Israël intensifie son implantation militaire, bouleversant la physionomie de Gaza

Auteur : Ruwaida Kamal Amer | Editeur : Walt | Mercredi, 22 Mai 2024 - 15h46

Alors qu’Israël élargit une zone tampon et érige des bases militaires dans la bande de Gaza, les Palestiniens craignent de perdre définitivement leurs maisons et leurs terres.

Plus de sept mois après le début de la guerre, les plans à long terme de l’armée israélienne pour la bande de Gaza se précisent. D’après les images satellites et les témoignages, il semble que l’armée soit en train de détruire des maisons, de raser le territoire et d’ériger des structures qui lui permettront d’opérer à l’intérieur de la bande de Gaza pendant des années.

Depuis le début de la guerre, l’armée a démoli des bâtiments le long de la bordure orientale de la bande de Gaza, dans le cadre de ce qui est largement considéré comme un plan visant à établir une “zone tampon” d’un kilomètre de large entre les zones peuplées de Gaza et Israël – l’équivalent de 16 % du territoire de Gaza – dans laquelle les Palestiniens n’auront pas le droit de pénétrer. Cette mesure entraînera le déplacement permanent de milliers de civils et aura de graves répercussions sur le secteur agricole déjà limité de la bande de Gaza.

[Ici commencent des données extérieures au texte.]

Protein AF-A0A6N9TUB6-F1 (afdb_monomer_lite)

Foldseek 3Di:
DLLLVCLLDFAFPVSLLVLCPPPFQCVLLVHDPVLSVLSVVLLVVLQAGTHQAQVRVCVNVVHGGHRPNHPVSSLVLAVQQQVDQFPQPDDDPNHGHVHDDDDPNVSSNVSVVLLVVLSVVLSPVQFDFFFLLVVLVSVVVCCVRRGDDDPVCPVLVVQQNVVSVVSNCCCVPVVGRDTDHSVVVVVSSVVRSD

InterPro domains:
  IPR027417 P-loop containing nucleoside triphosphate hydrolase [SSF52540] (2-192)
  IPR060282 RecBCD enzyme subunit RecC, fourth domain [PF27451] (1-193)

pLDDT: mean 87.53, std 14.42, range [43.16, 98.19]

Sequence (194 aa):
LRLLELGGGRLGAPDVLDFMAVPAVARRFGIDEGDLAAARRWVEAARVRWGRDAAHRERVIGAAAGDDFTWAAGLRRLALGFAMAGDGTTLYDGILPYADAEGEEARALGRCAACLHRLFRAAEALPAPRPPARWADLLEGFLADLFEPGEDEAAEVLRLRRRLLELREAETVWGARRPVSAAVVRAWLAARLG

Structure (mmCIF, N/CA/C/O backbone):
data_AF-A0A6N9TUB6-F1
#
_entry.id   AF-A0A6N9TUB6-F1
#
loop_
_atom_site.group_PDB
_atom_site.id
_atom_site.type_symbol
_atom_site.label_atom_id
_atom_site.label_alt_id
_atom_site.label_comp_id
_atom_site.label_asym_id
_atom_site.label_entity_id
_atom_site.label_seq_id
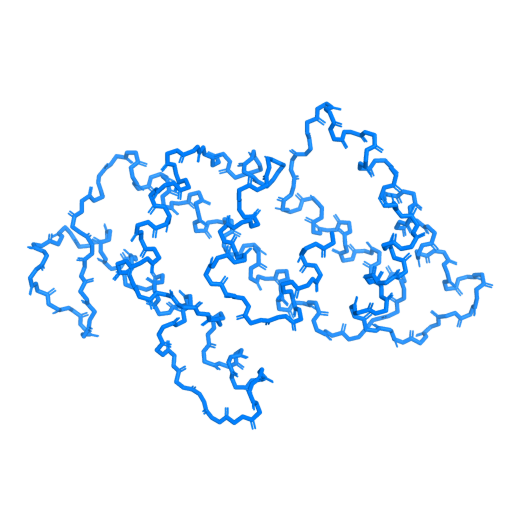_atom_site.pdbx_PDB_ins_code
_atom_site.Cartn_x
_atom_site.Cartn_y
_atom_site.Cartn_z
_atom_site.occupancy
_atom_site.B_iso_or_equiv
_atom_site.auth_seq_id
_atom_site.auth_comp_id
_atom_site.auth_asym_id
_atom_site.auth_atom_id
_atom_site.pdbx_PDB_model_num
ATOM 1 N N . LEU A 1 1 ? 9.368 2.194 -4.266 1.00 92.25 1 LEU A N 1
ATOM 2 C CA . LEU A 1 1 ? 10.060 1.037 -3.638 1.00 92.25 1 LEU A CA 1
ATOM 3 C C . LEU A 1 1 ? 9.395 0.600 -2.331 1.00 92.25 1 LEU A C 1
ATOM 5 O O . LEU A 1 1 ? 9.043 -0.567 -2.248 1.00 92.25 1 LEU A O 1
ATOM 9 N N . ARG A 1 2 ? 9.118 1.510 -1.383 1.00 92.44 2 ARG A N 1
ATOM 10 C CA . ARG A 1 2 ? 8.426 1.211 -0.108 1.00 92.44 2 ARG A CA 1
ATOM 11 C C . ARG A 1 2 ? 7.139 0.378 -0.243 1.00 92.44 2 ARG A C 1
ATOM 13 O O . ARG A 1 2 ? 6.929 -0.547 0.527 1.00 92.44 2 ARG A O 1
ATOM 20 N N . LEU A 1 3 ? 6.314 0.623 -1.268 1.00 94.94 3 LEU A N 1
ATOM 21 C CA . LEU A 1 3 ? 5.122 -0.199 -1.546 1.00 94.94 3 LEU A CA 1
ATOM 22 C C . LEU A 1 3 ? 5.451 -1.693 -1.747 1.00 94.94 3 LEU A C 1
ATOM 24 O O . LEU A 1 3 ? 4.760 -2.555 -1.212 1.00 94.94 3 LEU A O 1
ATOM 28 N N . LEU A 1 4 ? 6.526 -2.003 -2.486 1.00 94.75 4 LEU A N 1
ATOM 29 C CA . LEU A 1 4 ? 6.989 -3.381 -2.706 1.00 94.75 4 LEU A CA 1
ATOM 30 C C . LEU A 1 4 ? 7.463 -4.040 -1.403 1.00 94.75 4 LEU A C 1
ATOM 32 O O . LEU A 1 4 ? 7.349 -5.252 -1.255 1.00 94.75 4 LEU A O 1
ATOM 36 N N . GLU A 1 5 ? 8.003 -3.252 -0.473 1.00 92.50 5 GLU A N 1
ATOM 37 C CA . GLU A 1 5 ? 8.442 -3.723 0.846 1.00 92.50 5 GLU A CA 1
ATOM 38 C C . GLU A 1 5 ? 7.247 -3.995 1.752 1.00 92.50 5 GLU A C 1
ATOM 40 O O . GLU A 1 5 ? 7.179 -5.062 2.356 1.00 92.50 5 GLU A O 1
ATOM 45 N N . LEU A 1 6 ? 6.266 -3.089 1.769 1.00 93.50 6 LEU A N 1
ATOM 46 C CA . LEU A 1 6 ? 5.014 -3.264 2.503 1.00 93.50 6 LEU A CA 1
ATOM 47 C C . LEU A 1 6 ? 4.281 -4.543 2.091 1.00 93.50 6 LEU A C 1
ATOM 49 O O . LEU A 1 6 ? 3.838 -5.288 2.961 1.00 93.50 6 LEU A O 1
ATOM 53 N N . GLY A 1 7 ? 4.204 -4.834 0.789 1.00 89.94 7 GLY A N 1
ATOM 54 C CA . GLY A 1 7 ? 3.552 -6.049 0.289 1.00 89.94 7 GLY A CA 1
ATOM 55 C C . GLY A 1 7 ? 4.246 -7.361 0.665 1.00 89.94 7 GLY A C 1
ATOM 56 O O . GLY A 1 7 ? 3.609 -8.408 0.637 1.00 89.94 7 GLY A O 1
ATOM 57 N N . GLY A 1 8 ? 5.535 -7.324 1.017 1.00 85.50 8 GLY A N 1
ATOM 58 C CA . GLY A 1 8 ? 6.263 -8.474 1.568 1.00 85.50 8 GLY A CA 1
ATOM 59 C C . GLY A 1 8 ?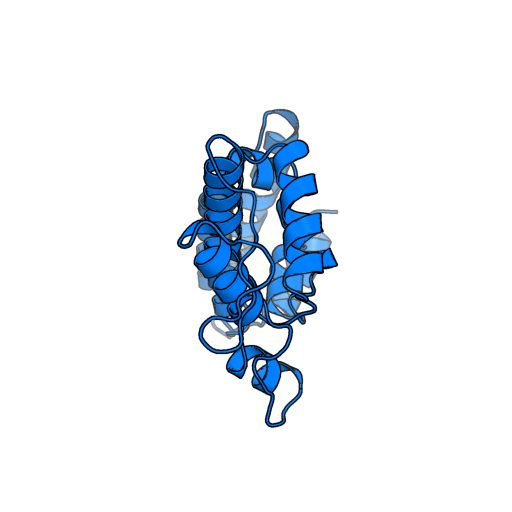 6.441 -8.423 3.089 1.00 85.50 8 GLY A C 1
ATOM 60 O O . GLY A 1 8 ? 7.093 -9.300 3.652 1.00 85.50 8 GLY A O 1
ATOM 61 N N . GLY A 1 9 ? 5.930 -7.378 3.739 1.00 89.94 9 GLY A N 1
ATOM 62 C CA . GLY A 1 9 ? 6.175 -7.070 5.140 1.00 89.94 9 GLY A CA 1
ATOM 63 C C . GLY A 1 9 ? 4.993 -7.390 6.049 1.00 89.94 9 GLY A C 1
ATOM 64 O O . GLY A 1 9 ? 4.025 -8.052 5.687 1.00 89.94 9 GLY A O 1
ATOM 65 N N . ARG A 1 10 ? 5.068 -6.880 7.280 1.00 95.06 10 ARG A N 1
ATOM 66 C CA . ARG A 1 10 ? 4.028 -7.075 8.301 1.00 95.06 10 ARG A CA 1
ATOM 67 C C . ARG A 1 10 ? 2.860 -6.098 8.181 1.00 95.06 10 ARG A C 1
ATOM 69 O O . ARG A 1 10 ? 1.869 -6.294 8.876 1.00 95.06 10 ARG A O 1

Cette zone tampon n’est pas le seul moyen dont dispose l’armée israélienne pour transformer de façon permanente la topographie de la bande de Gaza. Depuis octobre, le point de contrôle abandonné de Netzarim – que l’armée israélienne exploitait avant son “désengagement” de Gaza en 2005 – a été élargi pour devenir une route de 6,5 kilomètres de long qui coupe la bande de Gaza en deux. Les images satellites montrent maintenant le “corridor de Netzarim” qui s’étend de la frontière orientale de Gaza avec Israël jusqu’à la Méditerranée, ainsi que la construction extensive d’unités d’habitation, de tours de communication et autres infrastructures. En construisant des avant-postes le long du corridor de Netzarim, l’armée sera en mesure de contrôler et de restreindre les déplacements dans la bande de Gaza tout en continuant à mener des opérations terrestres.

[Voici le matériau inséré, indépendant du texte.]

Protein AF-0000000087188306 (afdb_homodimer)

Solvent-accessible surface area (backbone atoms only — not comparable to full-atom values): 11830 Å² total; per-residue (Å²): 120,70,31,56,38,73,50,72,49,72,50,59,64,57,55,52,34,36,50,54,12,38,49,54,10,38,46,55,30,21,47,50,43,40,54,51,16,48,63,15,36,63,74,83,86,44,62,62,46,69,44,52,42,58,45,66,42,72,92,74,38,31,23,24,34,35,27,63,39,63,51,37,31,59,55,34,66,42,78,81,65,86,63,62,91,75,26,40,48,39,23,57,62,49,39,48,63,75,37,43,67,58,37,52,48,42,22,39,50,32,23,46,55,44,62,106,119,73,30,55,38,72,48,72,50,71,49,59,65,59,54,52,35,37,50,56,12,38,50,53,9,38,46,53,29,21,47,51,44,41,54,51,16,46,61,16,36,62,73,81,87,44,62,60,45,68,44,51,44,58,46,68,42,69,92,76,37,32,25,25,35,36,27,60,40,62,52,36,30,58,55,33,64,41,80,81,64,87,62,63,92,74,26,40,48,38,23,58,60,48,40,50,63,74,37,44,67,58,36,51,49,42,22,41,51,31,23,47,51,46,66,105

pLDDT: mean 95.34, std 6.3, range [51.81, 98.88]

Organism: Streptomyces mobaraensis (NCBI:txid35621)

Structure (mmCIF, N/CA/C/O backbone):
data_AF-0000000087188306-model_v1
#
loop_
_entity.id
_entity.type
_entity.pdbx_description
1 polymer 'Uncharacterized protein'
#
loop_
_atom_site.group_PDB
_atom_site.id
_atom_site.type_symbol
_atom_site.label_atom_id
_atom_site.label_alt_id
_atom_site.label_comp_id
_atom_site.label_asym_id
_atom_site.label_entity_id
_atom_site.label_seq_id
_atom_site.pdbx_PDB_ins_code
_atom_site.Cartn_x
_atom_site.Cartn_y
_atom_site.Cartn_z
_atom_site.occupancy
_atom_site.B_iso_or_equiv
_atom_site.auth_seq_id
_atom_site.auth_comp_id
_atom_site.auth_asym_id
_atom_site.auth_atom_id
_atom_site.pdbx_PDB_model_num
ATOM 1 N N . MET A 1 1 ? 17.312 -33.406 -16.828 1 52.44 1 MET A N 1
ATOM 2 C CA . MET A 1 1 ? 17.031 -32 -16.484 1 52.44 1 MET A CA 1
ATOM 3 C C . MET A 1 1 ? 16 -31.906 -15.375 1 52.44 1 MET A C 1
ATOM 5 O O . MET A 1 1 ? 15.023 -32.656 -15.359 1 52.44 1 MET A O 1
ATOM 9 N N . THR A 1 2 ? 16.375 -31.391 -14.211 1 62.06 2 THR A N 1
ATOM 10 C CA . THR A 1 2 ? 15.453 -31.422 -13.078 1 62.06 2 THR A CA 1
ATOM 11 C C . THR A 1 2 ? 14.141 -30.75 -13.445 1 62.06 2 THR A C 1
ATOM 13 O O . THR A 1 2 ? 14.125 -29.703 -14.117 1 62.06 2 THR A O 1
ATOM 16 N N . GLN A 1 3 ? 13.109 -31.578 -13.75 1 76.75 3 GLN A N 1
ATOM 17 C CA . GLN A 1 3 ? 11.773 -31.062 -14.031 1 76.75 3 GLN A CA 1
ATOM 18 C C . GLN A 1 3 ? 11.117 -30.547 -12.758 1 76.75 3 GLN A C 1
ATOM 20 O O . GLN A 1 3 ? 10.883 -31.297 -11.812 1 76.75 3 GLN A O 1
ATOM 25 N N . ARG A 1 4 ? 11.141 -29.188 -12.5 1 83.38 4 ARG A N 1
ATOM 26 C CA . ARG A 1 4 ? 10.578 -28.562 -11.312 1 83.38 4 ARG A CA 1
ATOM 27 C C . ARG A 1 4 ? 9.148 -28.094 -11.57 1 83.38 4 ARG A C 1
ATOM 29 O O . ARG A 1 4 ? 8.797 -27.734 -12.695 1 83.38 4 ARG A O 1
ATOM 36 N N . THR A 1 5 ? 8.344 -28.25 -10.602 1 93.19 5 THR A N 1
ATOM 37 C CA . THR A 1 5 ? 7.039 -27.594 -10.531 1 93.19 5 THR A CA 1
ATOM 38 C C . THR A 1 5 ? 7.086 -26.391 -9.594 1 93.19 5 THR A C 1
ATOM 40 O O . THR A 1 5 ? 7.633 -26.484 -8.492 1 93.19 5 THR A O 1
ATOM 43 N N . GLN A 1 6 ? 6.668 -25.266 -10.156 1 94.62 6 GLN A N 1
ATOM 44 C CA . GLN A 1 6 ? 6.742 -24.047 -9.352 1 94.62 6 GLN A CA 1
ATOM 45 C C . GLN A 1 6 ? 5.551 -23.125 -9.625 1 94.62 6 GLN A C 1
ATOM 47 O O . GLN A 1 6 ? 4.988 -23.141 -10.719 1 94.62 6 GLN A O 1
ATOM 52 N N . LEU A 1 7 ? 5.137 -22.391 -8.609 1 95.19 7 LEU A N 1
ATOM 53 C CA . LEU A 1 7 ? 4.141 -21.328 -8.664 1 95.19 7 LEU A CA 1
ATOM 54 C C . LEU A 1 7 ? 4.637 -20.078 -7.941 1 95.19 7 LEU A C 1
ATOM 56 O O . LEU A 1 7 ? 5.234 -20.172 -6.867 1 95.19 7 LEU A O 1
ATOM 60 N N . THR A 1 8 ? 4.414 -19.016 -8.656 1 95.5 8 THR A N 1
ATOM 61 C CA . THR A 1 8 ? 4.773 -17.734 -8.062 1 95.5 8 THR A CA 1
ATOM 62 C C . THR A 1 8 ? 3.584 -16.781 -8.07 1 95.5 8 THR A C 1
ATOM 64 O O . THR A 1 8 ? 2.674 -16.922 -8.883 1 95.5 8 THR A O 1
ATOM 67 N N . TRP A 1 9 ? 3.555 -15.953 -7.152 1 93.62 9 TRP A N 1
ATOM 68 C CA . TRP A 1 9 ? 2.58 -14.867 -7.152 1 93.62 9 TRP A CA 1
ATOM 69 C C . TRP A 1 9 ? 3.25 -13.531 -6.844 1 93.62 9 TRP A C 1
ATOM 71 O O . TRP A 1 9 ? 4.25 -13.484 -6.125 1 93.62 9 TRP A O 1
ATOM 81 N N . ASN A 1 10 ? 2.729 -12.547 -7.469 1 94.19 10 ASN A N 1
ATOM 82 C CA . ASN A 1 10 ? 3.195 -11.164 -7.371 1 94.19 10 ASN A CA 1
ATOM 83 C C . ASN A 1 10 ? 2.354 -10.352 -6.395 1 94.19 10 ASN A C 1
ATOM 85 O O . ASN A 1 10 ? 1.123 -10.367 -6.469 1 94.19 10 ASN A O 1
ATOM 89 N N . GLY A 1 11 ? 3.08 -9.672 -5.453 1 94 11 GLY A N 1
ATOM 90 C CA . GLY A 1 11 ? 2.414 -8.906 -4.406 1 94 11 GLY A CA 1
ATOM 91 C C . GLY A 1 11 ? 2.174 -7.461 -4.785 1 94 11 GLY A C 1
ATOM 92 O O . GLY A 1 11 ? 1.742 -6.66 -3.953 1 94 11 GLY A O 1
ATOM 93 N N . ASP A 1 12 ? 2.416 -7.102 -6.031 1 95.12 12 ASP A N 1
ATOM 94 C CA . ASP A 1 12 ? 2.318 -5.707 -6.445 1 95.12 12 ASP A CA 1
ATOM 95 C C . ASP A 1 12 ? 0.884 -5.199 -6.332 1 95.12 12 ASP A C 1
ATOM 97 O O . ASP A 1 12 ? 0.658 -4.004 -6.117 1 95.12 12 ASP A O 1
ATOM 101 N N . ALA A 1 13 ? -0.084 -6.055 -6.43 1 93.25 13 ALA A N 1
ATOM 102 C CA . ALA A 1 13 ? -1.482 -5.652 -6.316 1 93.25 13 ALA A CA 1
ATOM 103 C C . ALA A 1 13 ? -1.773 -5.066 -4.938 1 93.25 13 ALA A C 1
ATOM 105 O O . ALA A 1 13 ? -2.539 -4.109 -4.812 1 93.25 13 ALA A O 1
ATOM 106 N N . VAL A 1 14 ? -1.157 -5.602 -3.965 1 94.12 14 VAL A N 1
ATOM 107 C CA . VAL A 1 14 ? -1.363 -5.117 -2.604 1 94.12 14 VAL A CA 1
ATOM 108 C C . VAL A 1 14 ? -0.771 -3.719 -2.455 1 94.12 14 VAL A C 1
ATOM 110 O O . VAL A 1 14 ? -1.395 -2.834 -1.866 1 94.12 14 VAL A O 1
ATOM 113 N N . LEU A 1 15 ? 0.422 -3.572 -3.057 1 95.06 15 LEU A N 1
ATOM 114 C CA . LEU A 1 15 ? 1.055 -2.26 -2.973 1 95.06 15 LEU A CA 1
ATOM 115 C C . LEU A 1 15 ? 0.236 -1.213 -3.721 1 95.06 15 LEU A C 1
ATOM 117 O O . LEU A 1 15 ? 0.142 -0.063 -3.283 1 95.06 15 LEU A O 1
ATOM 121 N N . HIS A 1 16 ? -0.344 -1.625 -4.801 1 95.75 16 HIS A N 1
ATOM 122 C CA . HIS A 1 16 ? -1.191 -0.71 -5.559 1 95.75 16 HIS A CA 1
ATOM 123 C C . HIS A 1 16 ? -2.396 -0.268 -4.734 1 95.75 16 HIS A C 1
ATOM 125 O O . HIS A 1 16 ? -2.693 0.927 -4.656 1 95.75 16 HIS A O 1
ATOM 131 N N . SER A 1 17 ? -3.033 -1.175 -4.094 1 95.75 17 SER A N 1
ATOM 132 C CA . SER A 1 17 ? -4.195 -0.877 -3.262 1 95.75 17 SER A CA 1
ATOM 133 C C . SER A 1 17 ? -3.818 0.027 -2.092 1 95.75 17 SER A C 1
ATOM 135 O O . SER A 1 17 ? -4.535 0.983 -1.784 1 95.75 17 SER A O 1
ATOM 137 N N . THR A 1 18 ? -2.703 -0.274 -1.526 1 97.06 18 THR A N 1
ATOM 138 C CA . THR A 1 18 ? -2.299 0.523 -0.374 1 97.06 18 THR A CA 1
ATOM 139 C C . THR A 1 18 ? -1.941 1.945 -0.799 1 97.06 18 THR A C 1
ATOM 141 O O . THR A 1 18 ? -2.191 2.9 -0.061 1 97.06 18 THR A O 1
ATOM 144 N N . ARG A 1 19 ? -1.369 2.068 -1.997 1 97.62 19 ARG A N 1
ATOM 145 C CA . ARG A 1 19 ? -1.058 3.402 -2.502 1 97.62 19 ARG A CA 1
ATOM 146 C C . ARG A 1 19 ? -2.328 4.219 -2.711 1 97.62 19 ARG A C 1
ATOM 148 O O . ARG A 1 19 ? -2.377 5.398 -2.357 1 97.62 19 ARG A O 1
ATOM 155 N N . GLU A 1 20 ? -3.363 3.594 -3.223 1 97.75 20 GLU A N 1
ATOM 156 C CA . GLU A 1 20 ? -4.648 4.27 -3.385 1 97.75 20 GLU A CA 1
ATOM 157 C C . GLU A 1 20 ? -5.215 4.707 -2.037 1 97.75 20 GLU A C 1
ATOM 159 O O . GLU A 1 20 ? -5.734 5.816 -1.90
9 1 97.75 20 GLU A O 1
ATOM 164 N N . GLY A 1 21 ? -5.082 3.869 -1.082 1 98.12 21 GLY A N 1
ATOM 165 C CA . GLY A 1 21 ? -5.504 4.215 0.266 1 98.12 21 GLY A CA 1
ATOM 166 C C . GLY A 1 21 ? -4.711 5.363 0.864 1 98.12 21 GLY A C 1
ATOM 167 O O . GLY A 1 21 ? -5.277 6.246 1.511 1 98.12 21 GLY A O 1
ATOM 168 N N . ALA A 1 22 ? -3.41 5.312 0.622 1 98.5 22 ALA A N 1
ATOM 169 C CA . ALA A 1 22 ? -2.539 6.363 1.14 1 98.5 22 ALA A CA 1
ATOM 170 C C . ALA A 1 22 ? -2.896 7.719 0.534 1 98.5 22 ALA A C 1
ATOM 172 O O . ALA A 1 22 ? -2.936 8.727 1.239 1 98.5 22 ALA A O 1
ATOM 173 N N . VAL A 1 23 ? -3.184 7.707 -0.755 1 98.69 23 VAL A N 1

Cette destruction rampante de la propriété privée et l’occupation du territoire en dehors des frontières reconnues d’Israël constituent une violation flagrante du droit international, avec des conséquences immédiates pour la population civile de Gaza. Outre la perte de leurs terres et de leurs maisons, les Palestiniens qui ont été déplacés par la guerre vers le sud de la bande de Gaza sont désormais physiquement empêchés de retourner dans le nord.

Tasnim Ahal, une étudiante de 21 ans de la ville de Gaza, a été déplacée à Rafah à la fin du mois de mars. “Mon père a d’abord refusé de quitter la ville de Gaza pour aller dans le sud. Nous avons donc vécu pendant près de six mois en nous déplaçant d’un quartier à l’autre de la ville de Gaza”, a-t-elle déclaré. Elle et sa sœur ont finalement décidé de fuir vers Rafah, dans l’espoir de rester en vie pour terminer leurs études et envisager un avenir meilleur.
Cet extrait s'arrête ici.